Exercise brief
Reproduce each line from the first in the data through the line that contains "ATOM 12 C C" exactly; give nothing else.
+-------+
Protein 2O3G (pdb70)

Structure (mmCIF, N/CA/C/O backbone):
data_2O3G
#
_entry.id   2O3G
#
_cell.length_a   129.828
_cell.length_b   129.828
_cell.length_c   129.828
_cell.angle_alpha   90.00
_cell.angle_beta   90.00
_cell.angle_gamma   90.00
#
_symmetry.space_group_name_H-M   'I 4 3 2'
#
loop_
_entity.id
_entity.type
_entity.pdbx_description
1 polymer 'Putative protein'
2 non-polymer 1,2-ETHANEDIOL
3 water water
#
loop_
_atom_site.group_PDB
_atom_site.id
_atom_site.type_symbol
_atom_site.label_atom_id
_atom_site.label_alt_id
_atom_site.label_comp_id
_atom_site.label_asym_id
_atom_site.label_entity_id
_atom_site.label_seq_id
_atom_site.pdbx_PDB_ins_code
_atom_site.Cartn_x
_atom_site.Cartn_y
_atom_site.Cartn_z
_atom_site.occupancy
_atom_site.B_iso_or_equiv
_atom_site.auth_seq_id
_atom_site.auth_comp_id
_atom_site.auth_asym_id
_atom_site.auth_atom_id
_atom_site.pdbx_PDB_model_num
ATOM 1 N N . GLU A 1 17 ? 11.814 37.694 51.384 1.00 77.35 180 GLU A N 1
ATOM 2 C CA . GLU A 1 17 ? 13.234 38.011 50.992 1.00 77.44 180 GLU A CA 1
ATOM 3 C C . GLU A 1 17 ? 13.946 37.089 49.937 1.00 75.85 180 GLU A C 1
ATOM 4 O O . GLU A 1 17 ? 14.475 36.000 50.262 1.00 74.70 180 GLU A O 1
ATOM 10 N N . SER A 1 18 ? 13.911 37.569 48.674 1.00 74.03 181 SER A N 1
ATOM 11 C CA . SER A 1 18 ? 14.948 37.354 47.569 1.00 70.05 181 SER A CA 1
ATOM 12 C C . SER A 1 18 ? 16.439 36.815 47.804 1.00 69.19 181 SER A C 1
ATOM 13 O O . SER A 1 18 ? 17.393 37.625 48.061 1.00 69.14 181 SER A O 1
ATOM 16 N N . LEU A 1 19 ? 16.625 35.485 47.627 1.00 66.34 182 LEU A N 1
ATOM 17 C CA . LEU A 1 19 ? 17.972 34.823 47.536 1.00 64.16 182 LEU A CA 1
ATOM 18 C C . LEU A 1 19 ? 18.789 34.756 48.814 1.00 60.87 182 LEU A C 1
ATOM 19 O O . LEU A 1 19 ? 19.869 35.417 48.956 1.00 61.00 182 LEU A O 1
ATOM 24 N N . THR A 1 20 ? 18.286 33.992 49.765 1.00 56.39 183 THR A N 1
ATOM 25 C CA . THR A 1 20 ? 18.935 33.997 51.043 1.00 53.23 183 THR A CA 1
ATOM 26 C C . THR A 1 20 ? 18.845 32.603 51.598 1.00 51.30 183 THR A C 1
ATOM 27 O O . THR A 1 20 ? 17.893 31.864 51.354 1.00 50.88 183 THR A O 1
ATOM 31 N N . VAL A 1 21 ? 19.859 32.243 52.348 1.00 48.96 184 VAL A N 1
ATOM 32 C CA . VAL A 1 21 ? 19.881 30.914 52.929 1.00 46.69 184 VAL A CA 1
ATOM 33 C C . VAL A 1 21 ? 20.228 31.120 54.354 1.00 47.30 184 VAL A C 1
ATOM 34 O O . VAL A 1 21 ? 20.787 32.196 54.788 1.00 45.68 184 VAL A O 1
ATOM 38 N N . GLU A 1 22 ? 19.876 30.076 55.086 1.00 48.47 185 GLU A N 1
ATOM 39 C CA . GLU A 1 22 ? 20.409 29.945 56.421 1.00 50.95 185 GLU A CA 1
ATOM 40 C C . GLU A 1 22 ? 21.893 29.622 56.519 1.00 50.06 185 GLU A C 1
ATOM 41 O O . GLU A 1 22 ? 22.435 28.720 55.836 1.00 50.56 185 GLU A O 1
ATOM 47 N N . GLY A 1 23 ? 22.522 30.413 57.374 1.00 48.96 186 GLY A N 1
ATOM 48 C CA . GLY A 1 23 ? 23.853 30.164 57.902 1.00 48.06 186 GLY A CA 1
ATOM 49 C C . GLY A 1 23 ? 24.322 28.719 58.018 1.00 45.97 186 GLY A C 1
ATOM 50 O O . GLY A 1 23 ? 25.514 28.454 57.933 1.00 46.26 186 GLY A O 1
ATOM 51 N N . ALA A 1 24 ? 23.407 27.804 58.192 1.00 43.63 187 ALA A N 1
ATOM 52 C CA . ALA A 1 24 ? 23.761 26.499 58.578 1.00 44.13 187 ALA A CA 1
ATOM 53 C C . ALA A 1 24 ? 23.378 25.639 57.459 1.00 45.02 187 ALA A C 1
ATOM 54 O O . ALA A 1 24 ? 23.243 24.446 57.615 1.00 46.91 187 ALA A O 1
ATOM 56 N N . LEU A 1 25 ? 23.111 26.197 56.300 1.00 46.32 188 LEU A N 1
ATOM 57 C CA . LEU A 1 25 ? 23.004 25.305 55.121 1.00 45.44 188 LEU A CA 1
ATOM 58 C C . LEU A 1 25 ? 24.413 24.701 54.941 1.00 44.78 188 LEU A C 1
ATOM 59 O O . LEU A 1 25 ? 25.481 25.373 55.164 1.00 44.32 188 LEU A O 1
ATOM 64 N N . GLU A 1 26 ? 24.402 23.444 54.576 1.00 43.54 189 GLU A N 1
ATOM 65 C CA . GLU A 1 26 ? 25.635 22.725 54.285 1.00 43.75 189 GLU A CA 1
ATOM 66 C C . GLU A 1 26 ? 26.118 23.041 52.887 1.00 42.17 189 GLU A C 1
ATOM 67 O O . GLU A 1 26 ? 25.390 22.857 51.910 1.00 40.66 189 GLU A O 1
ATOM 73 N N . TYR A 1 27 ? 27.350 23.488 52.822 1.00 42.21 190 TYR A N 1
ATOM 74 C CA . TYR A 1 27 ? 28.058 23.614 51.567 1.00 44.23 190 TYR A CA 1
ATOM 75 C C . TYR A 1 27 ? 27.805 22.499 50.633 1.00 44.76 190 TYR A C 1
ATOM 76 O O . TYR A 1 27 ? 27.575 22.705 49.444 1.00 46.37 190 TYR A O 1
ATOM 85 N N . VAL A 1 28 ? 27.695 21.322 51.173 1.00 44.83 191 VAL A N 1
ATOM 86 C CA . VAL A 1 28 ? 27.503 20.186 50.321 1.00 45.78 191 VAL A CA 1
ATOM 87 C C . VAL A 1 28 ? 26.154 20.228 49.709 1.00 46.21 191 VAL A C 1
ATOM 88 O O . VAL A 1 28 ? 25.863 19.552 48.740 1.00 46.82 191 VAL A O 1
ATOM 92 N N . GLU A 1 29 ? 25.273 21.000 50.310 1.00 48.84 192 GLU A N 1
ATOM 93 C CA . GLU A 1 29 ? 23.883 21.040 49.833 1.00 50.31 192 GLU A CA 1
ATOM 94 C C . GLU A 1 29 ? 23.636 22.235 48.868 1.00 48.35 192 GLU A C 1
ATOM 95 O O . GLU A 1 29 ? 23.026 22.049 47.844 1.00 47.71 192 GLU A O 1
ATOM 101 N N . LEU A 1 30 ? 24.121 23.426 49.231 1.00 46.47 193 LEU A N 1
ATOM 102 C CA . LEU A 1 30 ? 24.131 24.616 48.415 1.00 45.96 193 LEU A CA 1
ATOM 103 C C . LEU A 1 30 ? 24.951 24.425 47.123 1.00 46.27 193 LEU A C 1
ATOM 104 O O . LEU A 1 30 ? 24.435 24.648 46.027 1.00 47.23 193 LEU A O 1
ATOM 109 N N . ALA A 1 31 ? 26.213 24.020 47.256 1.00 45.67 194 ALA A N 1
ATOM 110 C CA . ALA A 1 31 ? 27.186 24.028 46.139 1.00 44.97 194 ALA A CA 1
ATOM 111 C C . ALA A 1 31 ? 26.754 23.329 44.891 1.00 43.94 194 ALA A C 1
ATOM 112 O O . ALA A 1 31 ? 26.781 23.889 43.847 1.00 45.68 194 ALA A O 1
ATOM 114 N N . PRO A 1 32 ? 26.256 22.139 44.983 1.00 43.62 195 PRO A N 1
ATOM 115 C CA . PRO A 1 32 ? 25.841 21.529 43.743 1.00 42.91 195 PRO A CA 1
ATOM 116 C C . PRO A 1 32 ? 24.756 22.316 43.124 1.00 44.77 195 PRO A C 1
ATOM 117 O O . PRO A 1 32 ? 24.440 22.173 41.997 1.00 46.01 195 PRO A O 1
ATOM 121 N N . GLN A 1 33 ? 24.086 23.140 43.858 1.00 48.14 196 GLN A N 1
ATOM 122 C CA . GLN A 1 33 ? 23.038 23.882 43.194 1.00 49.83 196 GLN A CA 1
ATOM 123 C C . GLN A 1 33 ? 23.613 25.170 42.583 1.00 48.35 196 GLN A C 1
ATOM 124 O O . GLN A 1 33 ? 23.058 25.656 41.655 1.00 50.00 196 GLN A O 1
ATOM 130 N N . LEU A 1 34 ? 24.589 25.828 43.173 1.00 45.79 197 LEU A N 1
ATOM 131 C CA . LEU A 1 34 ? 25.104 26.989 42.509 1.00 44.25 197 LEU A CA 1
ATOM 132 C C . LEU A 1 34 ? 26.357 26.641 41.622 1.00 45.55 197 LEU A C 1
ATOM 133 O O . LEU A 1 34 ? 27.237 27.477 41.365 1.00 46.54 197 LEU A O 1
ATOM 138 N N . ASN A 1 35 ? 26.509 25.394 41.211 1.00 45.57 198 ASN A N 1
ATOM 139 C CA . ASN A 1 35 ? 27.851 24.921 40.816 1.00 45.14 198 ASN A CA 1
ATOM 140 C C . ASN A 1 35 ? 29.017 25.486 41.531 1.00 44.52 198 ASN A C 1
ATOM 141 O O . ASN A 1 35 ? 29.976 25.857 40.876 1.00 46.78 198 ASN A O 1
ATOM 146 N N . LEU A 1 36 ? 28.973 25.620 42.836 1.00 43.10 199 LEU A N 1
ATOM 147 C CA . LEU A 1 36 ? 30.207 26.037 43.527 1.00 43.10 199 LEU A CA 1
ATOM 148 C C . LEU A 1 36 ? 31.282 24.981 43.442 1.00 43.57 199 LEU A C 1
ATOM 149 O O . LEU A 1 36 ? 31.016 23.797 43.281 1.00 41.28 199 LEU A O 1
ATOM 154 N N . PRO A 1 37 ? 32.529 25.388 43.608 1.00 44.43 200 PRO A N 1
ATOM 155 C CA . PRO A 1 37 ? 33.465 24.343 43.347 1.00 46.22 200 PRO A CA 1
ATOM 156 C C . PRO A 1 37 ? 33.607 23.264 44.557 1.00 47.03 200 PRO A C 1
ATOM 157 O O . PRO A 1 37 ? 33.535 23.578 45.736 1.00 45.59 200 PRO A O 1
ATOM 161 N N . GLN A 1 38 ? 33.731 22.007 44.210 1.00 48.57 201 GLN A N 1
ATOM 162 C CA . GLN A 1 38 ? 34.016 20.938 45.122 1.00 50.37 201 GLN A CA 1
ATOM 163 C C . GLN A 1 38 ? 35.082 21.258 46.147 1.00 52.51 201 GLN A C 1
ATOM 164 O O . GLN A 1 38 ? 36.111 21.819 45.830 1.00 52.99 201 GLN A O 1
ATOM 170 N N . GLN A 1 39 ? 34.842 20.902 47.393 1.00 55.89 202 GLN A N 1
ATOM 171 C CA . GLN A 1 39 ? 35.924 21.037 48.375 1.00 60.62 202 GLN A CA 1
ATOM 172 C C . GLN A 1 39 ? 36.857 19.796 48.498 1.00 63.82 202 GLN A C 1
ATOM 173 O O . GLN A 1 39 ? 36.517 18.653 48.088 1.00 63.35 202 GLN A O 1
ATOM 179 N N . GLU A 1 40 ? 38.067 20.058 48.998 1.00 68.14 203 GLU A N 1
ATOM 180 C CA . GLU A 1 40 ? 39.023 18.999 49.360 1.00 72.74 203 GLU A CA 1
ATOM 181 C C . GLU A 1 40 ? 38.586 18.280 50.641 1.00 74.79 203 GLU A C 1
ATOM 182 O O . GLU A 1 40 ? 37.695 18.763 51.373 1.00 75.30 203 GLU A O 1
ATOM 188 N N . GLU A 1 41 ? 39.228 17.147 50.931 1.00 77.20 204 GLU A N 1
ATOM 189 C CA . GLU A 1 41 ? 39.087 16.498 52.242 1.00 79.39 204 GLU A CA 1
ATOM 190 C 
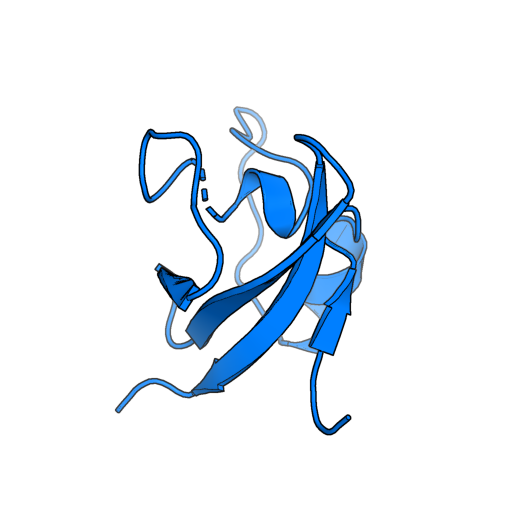C . GLU A 1 41 ? 39.466 17.384 53.499 1.00 78.30 204 GLU A C 1
ATOM 191 O O . GLU A 1 41 ? 38.752 17.361 54.501 1.00 77.37 204 GLU A O 1
ATOM 197 N N . ASP A 1 42 ? 40.562 18.163 53.445 1.00 78.78 205 ASP A N 1
ATOM 198 C CA . ASP A 1 42 ? 40.999 18.983 54.641 1.00 79.52 205 ASP A CA 1
ATOM 199 C C . ASP A 1 42 ? 40.074 20.243 54.902 1.00 77.42 205 ASP A C 1
ATOM 200 O O . ASP A 1 42 ? 40.482 21.257 55.502 1.00 77.16 205 ASP A O 1
ATOM 205 N N . ALA A 1 43 ? 38.836 20.114 54.417 1.00 75.47 206 ALA A N 1
ATOM 206 C CA . ALA A 1 43 ? 37.715 21.077 54.484 1.00 72.87 206 ALA A CA 1
ATOM 207 C C . ALA A 1 43 ? 37.749 22.075 55.635 1.00
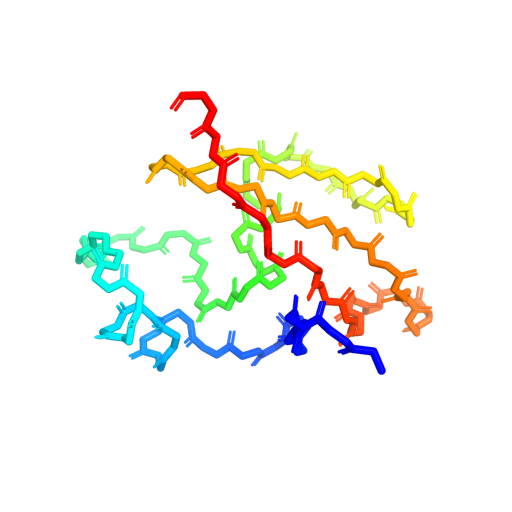 70.98 206 ALA A C 1
ATOM 208 O O . ALA A 1 43 ? 37.597 21.690 56.793 1.00 72.09 206 ALA A O 1
ATOM 210 N N . ASP A 1 44 ? 37.886 23.354 55.392 1.00 67.77 207 ASP A N 1
ATOM 211 C CA . ASP A 1 44 ? 37.698 24.219 56.559 1.00 65.50 207 ASP A CA 1
ATOM 212 C C . ASP A 1 44 ? 36.315 24.696 57.047 1.00 63.02 207 ASP A C 1
ATOM 213 O O . ASP A 1 44 ? 36.276 25.541 57.973 1.00 62.80 207 ASP A O 1
ATOM 218 N N . PHE A 1 45 ? 35.208 24.239 56.450 1.00 58.47 208 PHE A N 1
ATOM 219 C CA . PHE A 1 45 ? 33.889 24.694 56.863 1.00 55.31 208 PHE A CA 1
ATOM 220 C C . PHE A 1 45 ? 32.860 23.722 56.338 1.00 53.79 208 PHE A C 1
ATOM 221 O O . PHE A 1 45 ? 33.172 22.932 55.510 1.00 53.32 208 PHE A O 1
+-------+
Result for this task
Protein 2O3G (pdb70)

Structure (mmCIF, N/CA/C/O backbone):
data_2O3G
#
_entry.id   2O3G
#
_cell.length_a   129.828
_cell.length_b   129.828
_cell.length_c   129.828
_cell.angle_alpha   90.00
_cell.angle_beta   90.00
_cell.angle_gamma   90.00
#
_symmetry.space_group_name_H-M   'I 4 3 2'
#
loop_
_entity.id
_entity.type
_entity.pdbx_description
1 polymer 'Putative protein'
2 non-polymer 1,2-ETHANEDIOL
3 water water
#
loop_
_atom_site.group_PDB
_atom_site.id
_atom_site.type_symbol
_atom_site.label_atom_id
_atom_site.label_alt_id
_atom_site.label_comp_id
_atom_site.label_asym_id
_atom_site.label_entity_id
_atom_site.label_seq_id
_atom_site.pdbx_PDB_ins_code
_atom_site.Cartn_x
_atom_site.Cartn_y
_atom_site.Cartn_z
_atom_site.occupancy
_atom_site.B_iso_or_equiv
_atom_site.auth_seq_id
_atom_site.auth_comp_id
_atom_site.auth_asym_id
_atom_site.auth_atom_id
_atom_site.pdbx_PDB_model_num
ATOM 1 N N . GLU A 1 17 ? 11.814 37.694 51.384 1.00 77.35 180 GLU A N 1
ATOM 2 C CA . GLU A 1 17 ? 13.234 38.011 50.992 1.00 77.44 180 GLU A CA 1
ATOM 3 C C . GLU A 1 17 ? 13.946 37.089 49.937 1.00 75.85 180 GLU A C 1
ATOM 4 O O . GLU A 1 17 ? 14.475 36.000 50.262 1.00 74.70 180 GLU A O 1
ATOM 10 N N . SER A 1 18 ? 13.911 37.569 48.674 1.00 74.03 181 SER A N 1
ATOM 11 C CA . SER A 1 18 ? 14.948 37.354 47.569 1.00 70.05 181 SER A CA 1
ATOM 12 C C . SER A 1 18 ? 16.439 36.815 47.804 1.00 69.19 181 SER A C 1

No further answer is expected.